Saturday, February 19, 2011

A GOOD REASON TO EAT YOUR GREENS BY JERRY BRAINUM

The use of dietary antioxidant supplements, such as vitamins C, E and others in relation to exercise is controversial. Such antioxidants are suggested because exercise is known to induce a rise in the production of oxygen metabolism byproducts, such as free radicals. Free radicals are unpaired electrons that seek out and combine with paired electrons,which is damaging to cell integrity, particularly cellular membranes. Antioxidants are thought to short-circuit the damaging effects of free radicals on cells. Exercise itself promotes the release of built-in antioxidants in the body. Moreover, more recent research shows that free radicals may not be as bad as originally surmised. In fact, free radicals may be important for exercise recovery. But this only applies to moderate exercise. When the intensity level of exercise rises, the production of free radicals can overwhelm the body’s capacity to deal with them. Excess free radicals are not only asociated with a higher level of muscle damage following exercise, but also are linked to such diseases as cardiovascular disease and cancer.

While dietary antioxidants may help prevent oxidative-related maladies, their use in exercise has shown mixed results. Some studies show beneficial effects, others don’t. Some of the most potent natural antioxidants aren’t commonly used in food supplement form, but can exert potent protective effects. One such natural antioxidant is called sulforaphane (SF). SF is found naturally in cruciferous vegetables, such as broccoli, Brussels sprouts, and others. Various studies show that it provides potent protection against the onset of several types of cancer, includng breast and prostate cancers. It does this through two mechanisms. The first involves an induction of the primary detoxifying enzyme system in the liver, known as phase-2 enzymes. This system renders  ingested carcinogens harmless,and allows the carcinogens to be excreted from the body before causing cellular damage. The other mechanism of SF involves an indirect activation of the body’s built-in antioxidant systems.

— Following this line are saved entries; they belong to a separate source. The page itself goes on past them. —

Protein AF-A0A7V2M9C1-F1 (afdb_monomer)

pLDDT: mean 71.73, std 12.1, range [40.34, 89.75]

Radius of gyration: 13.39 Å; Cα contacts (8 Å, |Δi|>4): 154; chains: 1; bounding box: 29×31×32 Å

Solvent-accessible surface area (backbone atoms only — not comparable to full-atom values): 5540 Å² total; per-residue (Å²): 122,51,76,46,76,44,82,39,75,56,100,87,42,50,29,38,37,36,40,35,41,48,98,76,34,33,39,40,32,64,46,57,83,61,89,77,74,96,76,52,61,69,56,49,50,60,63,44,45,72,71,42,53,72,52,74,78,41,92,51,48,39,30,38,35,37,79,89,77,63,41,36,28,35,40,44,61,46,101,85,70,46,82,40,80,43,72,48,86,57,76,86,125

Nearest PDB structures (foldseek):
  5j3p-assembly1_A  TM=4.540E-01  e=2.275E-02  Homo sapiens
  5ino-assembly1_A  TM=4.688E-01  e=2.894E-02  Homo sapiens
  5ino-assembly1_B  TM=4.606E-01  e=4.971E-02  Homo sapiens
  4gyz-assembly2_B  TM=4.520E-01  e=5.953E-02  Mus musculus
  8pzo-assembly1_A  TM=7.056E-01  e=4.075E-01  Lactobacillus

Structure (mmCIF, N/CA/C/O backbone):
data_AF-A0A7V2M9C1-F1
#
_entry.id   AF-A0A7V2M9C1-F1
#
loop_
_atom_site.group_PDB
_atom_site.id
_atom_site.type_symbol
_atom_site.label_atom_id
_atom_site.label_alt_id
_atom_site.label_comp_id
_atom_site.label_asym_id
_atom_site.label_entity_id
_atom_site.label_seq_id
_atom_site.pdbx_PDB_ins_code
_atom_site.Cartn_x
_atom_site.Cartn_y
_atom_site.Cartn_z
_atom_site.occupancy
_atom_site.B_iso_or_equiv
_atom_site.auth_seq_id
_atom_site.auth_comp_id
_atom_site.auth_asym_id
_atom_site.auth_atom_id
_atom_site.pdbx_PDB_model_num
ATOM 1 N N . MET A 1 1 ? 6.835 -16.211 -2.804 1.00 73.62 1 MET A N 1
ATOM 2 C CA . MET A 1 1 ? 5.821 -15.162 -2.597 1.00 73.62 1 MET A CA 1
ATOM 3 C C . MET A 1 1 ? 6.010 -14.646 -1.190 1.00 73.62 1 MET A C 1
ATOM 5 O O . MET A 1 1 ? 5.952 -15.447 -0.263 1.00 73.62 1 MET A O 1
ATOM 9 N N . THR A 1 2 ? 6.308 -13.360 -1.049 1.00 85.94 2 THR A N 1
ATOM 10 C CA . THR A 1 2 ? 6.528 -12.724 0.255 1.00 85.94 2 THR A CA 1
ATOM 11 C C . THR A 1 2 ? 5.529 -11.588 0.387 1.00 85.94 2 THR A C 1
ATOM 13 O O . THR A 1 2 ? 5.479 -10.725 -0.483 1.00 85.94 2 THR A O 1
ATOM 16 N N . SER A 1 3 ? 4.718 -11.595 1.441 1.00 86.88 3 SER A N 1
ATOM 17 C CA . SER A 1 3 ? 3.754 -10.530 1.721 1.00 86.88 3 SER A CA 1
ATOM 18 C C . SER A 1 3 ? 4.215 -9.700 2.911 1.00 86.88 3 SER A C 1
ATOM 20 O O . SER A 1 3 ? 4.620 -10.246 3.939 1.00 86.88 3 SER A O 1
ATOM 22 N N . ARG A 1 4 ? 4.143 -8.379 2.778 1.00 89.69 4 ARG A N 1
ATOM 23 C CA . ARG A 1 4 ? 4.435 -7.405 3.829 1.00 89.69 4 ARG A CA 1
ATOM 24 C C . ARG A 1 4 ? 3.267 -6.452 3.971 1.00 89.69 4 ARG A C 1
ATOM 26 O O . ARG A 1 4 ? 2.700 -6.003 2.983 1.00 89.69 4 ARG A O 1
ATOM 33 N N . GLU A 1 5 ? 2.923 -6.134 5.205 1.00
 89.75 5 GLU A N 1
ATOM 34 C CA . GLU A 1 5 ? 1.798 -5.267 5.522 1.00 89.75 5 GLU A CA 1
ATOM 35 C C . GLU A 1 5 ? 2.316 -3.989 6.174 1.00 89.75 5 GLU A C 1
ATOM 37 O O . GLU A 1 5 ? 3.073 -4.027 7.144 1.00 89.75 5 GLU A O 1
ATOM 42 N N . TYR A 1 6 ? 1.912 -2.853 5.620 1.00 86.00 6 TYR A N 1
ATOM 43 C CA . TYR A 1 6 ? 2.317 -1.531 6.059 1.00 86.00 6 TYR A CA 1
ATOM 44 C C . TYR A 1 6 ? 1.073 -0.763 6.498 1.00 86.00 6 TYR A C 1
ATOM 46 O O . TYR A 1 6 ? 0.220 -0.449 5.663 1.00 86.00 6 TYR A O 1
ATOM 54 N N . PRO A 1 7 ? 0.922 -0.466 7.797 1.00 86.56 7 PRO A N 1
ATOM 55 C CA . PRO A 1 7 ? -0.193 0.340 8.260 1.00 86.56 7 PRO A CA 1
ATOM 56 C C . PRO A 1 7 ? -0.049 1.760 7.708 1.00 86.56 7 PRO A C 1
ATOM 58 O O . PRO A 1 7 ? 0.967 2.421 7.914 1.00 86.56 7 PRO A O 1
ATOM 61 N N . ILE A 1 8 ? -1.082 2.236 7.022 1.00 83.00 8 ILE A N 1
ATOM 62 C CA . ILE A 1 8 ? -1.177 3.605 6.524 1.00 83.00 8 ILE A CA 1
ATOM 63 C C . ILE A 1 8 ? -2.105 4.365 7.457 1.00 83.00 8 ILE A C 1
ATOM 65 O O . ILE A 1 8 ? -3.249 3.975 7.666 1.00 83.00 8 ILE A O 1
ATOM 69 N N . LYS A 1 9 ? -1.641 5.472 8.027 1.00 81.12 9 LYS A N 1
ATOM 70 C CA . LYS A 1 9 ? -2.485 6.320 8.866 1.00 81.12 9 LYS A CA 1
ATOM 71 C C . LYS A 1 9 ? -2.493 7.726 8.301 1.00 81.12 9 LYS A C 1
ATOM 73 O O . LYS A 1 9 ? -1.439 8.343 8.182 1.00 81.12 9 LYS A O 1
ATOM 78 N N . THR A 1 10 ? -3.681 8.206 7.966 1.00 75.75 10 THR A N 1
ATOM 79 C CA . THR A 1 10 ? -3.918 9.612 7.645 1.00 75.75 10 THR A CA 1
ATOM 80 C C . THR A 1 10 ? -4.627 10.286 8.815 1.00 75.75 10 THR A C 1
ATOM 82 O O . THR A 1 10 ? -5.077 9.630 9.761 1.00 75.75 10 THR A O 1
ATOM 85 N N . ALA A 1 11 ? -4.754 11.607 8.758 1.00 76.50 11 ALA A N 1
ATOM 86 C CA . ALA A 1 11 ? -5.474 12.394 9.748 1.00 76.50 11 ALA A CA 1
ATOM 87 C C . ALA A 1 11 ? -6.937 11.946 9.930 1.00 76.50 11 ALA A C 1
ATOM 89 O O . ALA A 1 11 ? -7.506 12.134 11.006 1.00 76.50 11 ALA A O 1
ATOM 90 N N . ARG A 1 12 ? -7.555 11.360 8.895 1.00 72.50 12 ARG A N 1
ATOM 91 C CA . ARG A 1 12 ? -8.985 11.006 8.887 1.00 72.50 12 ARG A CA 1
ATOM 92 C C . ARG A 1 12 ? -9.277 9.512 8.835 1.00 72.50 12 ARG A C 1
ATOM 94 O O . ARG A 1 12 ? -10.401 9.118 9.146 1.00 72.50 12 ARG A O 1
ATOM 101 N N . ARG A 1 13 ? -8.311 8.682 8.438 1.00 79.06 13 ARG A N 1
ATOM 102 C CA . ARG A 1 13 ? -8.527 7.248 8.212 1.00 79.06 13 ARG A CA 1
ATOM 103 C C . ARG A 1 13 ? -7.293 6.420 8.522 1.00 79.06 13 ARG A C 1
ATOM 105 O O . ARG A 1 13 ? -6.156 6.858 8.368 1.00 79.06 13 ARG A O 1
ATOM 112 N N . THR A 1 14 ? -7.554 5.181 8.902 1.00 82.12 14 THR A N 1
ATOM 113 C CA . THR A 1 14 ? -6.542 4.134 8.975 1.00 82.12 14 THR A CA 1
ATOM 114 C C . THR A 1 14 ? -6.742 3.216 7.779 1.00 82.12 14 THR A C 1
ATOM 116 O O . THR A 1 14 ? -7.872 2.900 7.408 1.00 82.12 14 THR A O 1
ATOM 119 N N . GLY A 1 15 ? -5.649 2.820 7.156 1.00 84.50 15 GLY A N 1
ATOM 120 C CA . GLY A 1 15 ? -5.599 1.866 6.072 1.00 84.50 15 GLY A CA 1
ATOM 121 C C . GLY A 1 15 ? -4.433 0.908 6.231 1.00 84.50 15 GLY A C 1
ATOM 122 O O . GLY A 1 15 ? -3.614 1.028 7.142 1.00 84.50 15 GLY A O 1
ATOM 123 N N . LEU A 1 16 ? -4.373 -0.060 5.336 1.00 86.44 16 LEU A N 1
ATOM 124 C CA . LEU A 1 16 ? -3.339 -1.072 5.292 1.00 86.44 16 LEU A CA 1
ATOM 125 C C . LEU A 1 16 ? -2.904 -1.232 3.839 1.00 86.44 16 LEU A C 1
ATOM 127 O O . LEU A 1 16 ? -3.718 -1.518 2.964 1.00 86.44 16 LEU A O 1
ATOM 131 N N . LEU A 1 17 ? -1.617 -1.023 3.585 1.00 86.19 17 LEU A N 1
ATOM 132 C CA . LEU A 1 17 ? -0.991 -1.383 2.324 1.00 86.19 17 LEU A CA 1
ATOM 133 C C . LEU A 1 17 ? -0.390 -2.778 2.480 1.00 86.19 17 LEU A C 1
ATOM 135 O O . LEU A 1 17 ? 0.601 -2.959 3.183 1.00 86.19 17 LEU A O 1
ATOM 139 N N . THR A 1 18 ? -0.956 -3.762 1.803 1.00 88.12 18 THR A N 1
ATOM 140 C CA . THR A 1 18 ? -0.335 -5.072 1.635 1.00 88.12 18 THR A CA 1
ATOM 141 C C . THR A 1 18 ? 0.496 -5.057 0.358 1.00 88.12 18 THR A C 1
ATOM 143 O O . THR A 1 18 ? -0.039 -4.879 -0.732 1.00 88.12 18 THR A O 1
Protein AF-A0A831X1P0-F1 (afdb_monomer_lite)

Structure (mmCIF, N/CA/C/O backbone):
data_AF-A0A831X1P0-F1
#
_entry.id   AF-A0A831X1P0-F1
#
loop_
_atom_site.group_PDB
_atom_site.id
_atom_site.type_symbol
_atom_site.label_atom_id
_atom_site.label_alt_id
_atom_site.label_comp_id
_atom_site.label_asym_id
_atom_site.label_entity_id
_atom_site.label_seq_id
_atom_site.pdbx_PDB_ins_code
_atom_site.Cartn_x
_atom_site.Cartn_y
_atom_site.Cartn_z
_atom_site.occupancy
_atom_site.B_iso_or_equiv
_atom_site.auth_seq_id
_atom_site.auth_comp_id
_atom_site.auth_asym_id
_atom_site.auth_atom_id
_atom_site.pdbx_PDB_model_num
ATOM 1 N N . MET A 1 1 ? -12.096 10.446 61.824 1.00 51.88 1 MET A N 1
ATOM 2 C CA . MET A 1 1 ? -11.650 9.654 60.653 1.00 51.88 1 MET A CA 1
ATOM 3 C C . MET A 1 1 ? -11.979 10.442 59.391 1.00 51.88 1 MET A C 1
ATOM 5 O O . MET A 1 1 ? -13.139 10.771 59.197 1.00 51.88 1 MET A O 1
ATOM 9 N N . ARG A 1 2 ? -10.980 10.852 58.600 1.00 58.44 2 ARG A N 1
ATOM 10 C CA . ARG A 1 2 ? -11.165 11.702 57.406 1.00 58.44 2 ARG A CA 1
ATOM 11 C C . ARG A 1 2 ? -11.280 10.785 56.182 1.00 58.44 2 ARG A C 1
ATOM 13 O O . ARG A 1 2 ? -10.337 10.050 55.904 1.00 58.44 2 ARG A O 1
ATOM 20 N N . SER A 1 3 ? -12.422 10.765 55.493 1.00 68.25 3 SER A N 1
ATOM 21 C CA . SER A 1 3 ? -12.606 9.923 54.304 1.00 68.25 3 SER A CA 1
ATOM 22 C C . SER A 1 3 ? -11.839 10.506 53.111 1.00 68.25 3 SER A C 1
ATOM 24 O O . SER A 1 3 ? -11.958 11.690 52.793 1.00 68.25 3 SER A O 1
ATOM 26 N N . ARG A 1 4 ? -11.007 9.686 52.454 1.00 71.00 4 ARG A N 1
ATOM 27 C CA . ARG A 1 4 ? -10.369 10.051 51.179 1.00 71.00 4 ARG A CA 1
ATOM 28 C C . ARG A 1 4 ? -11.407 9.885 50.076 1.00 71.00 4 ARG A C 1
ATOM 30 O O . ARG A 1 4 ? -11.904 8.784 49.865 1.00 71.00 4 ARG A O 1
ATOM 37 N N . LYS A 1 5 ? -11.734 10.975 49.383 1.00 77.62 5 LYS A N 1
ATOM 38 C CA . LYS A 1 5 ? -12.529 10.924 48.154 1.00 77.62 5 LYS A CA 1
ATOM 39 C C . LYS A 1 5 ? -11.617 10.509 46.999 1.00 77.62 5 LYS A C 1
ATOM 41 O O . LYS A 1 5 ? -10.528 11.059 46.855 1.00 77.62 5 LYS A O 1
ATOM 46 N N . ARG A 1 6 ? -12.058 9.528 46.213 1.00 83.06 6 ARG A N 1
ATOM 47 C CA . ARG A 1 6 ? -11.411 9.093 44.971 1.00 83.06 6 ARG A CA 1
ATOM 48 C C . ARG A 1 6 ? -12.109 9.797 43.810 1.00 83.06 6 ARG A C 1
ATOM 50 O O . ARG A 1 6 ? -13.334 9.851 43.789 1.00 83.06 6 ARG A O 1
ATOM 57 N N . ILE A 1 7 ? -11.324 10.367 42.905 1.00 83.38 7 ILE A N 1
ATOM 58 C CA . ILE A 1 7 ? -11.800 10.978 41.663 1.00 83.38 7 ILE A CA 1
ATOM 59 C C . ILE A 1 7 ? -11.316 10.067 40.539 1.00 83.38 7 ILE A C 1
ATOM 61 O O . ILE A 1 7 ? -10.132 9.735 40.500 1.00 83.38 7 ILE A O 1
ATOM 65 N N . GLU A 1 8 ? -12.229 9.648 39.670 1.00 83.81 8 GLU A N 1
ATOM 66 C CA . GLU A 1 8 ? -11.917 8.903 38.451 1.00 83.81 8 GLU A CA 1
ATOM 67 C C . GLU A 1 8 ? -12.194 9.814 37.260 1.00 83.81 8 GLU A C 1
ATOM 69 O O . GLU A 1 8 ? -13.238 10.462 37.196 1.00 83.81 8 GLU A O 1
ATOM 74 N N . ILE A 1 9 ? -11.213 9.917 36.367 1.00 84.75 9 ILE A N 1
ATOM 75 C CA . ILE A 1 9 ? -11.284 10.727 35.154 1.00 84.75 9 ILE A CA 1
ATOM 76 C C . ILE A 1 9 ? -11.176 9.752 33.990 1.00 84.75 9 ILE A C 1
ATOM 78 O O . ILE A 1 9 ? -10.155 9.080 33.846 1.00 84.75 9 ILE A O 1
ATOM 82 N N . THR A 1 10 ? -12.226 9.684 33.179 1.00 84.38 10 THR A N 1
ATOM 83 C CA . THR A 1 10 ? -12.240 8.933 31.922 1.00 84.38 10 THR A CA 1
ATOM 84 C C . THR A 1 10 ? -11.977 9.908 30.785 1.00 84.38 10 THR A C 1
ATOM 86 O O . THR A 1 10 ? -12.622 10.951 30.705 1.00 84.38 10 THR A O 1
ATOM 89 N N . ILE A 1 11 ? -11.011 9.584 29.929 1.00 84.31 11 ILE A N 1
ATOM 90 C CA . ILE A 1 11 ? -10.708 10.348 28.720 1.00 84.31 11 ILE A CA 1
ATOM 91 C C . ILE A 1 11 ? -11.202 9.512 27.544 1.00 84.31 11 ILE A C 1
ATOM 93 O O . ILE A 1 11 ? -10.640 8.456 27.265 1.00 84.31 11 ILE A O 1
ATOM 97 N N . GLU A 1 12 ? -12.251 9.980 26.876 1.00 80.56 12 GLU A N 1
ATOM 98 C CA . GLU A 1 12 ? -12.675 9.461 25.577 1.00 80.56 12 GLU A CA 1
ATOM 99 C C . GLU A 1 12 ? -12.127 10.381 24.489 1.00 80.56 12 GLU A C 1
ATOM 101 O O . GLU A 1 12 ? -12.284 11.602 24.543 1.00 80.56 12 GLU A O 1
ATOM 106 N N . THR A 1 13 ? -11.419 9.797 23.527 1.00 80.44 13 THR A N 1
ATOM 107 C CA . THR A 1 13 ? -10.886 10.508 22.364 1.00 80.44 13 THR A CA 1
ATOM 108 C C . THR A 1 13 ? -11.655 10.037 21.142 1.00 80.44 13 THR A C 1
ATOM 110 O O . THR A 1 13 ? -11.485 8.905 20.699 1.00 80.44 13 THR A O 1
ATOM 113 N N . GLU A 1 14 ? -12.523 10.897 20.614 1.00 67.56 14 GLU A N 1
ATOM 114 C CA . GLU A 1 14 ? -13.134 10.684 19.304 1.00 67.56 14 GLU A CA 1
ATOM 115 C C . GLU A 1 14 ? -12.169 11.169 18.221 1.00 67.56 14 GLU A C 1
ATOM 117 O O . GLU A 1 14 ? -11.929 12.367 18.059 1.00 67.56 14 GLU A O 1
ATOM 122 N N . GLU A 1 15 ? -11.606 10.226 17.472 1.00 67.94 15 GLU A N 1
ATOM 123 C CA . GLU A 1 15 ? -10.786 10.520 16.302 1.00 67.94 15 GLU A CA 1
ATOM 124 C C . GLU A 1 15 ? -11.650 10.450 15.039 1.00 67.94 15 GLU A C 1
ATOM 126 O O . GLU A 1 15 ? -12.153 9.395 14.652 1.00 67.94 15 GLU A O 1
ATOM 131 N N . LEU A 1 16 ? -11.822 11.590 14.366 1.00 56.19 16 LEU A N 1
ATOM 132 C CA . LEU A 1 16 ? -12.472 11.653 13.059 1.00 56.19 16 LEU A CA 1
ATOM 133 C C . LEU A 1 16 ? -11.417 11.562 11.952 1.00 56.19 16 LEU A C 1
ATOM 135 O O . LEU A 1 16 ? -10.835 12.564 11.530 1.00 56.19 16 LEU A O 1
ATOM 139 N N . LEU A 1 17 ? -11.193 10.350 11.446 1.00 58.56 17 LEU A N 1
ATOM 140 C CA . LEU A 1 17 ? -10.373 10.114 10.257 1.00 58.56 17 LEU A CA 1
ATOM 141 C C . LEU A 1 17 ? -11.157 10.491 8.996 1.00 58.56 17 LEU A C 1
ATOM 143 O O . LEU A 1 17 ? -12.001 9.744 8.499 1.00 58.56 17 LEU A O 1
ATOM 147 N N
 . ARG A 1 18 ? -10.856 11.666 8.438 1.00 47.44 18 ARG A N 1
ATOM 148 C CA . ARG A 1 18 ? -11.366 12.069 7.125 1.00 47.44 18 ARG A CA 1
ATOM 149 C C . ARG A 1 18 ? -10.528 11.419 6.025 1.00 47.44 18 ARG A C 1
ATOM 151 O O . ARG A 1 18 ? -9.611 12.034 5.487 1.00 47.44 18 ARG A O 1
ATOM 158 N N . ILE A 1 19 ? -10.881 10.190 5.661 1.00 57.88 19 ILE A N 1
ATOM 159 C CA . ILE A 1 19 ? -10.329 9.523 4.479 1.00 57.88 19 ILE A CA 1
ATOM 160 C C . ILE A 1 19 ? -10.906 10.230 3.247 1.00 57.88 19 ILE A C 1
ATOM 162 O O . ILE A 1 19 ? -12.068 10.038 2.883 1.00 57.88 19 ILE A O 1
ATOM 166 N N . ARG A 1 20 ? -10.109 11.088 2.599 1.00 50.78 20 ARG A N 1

This effect of SF on antioxidant activity led to a study in which rats ran on a treadmill to exhaustion. Some of the rats in the study were provided with a high concentration of SF three days prior to exercise. When not provided with SF, the exercising rats showed high levels of muscle damage, as indicated by increased levels of enzymes associated with high level muscle damage. The rats also showed higher levels of indicators of excess oxidative damage, thus showing that the intense exercise exceeded the capacity to deal with excess free radical production that resulted from the exercise. But when provided with SF, both forms of damage decreased significantly. The rats also showed increased phase-2 enzyme activity, which led to increased overall antioxidant activity, thus explaining the protection offered by SF.One problem with this study is that the subjects were rats, not humans. But SF is known to induce the same beneficial effects in humans that it did for the rats in this study. The other problem is that the rats were provided with levels of SF that would be difficult to obtain from food alone.On the other hand, I ingest a concentrated broccoli extract supplement that contains the equivalent of 6 ounces of broccoli (in relation to SF content) in one pill. I take two pills a day, which means I’m getting the same amount of SF that is found in 12 ounces of broccoli. Eating broccoli or some other cruciferous vegetable, such as Brussels sprouts, cabbage, radishes, cauliflower, or others each day should provide enough SF to offer protective effects.

Malguti, M. et al. Sulforaphane treatment protects skeletal muscle against damage induced by exhaustive exercise in rats.J Appl Physiol 2009;107:1028-36.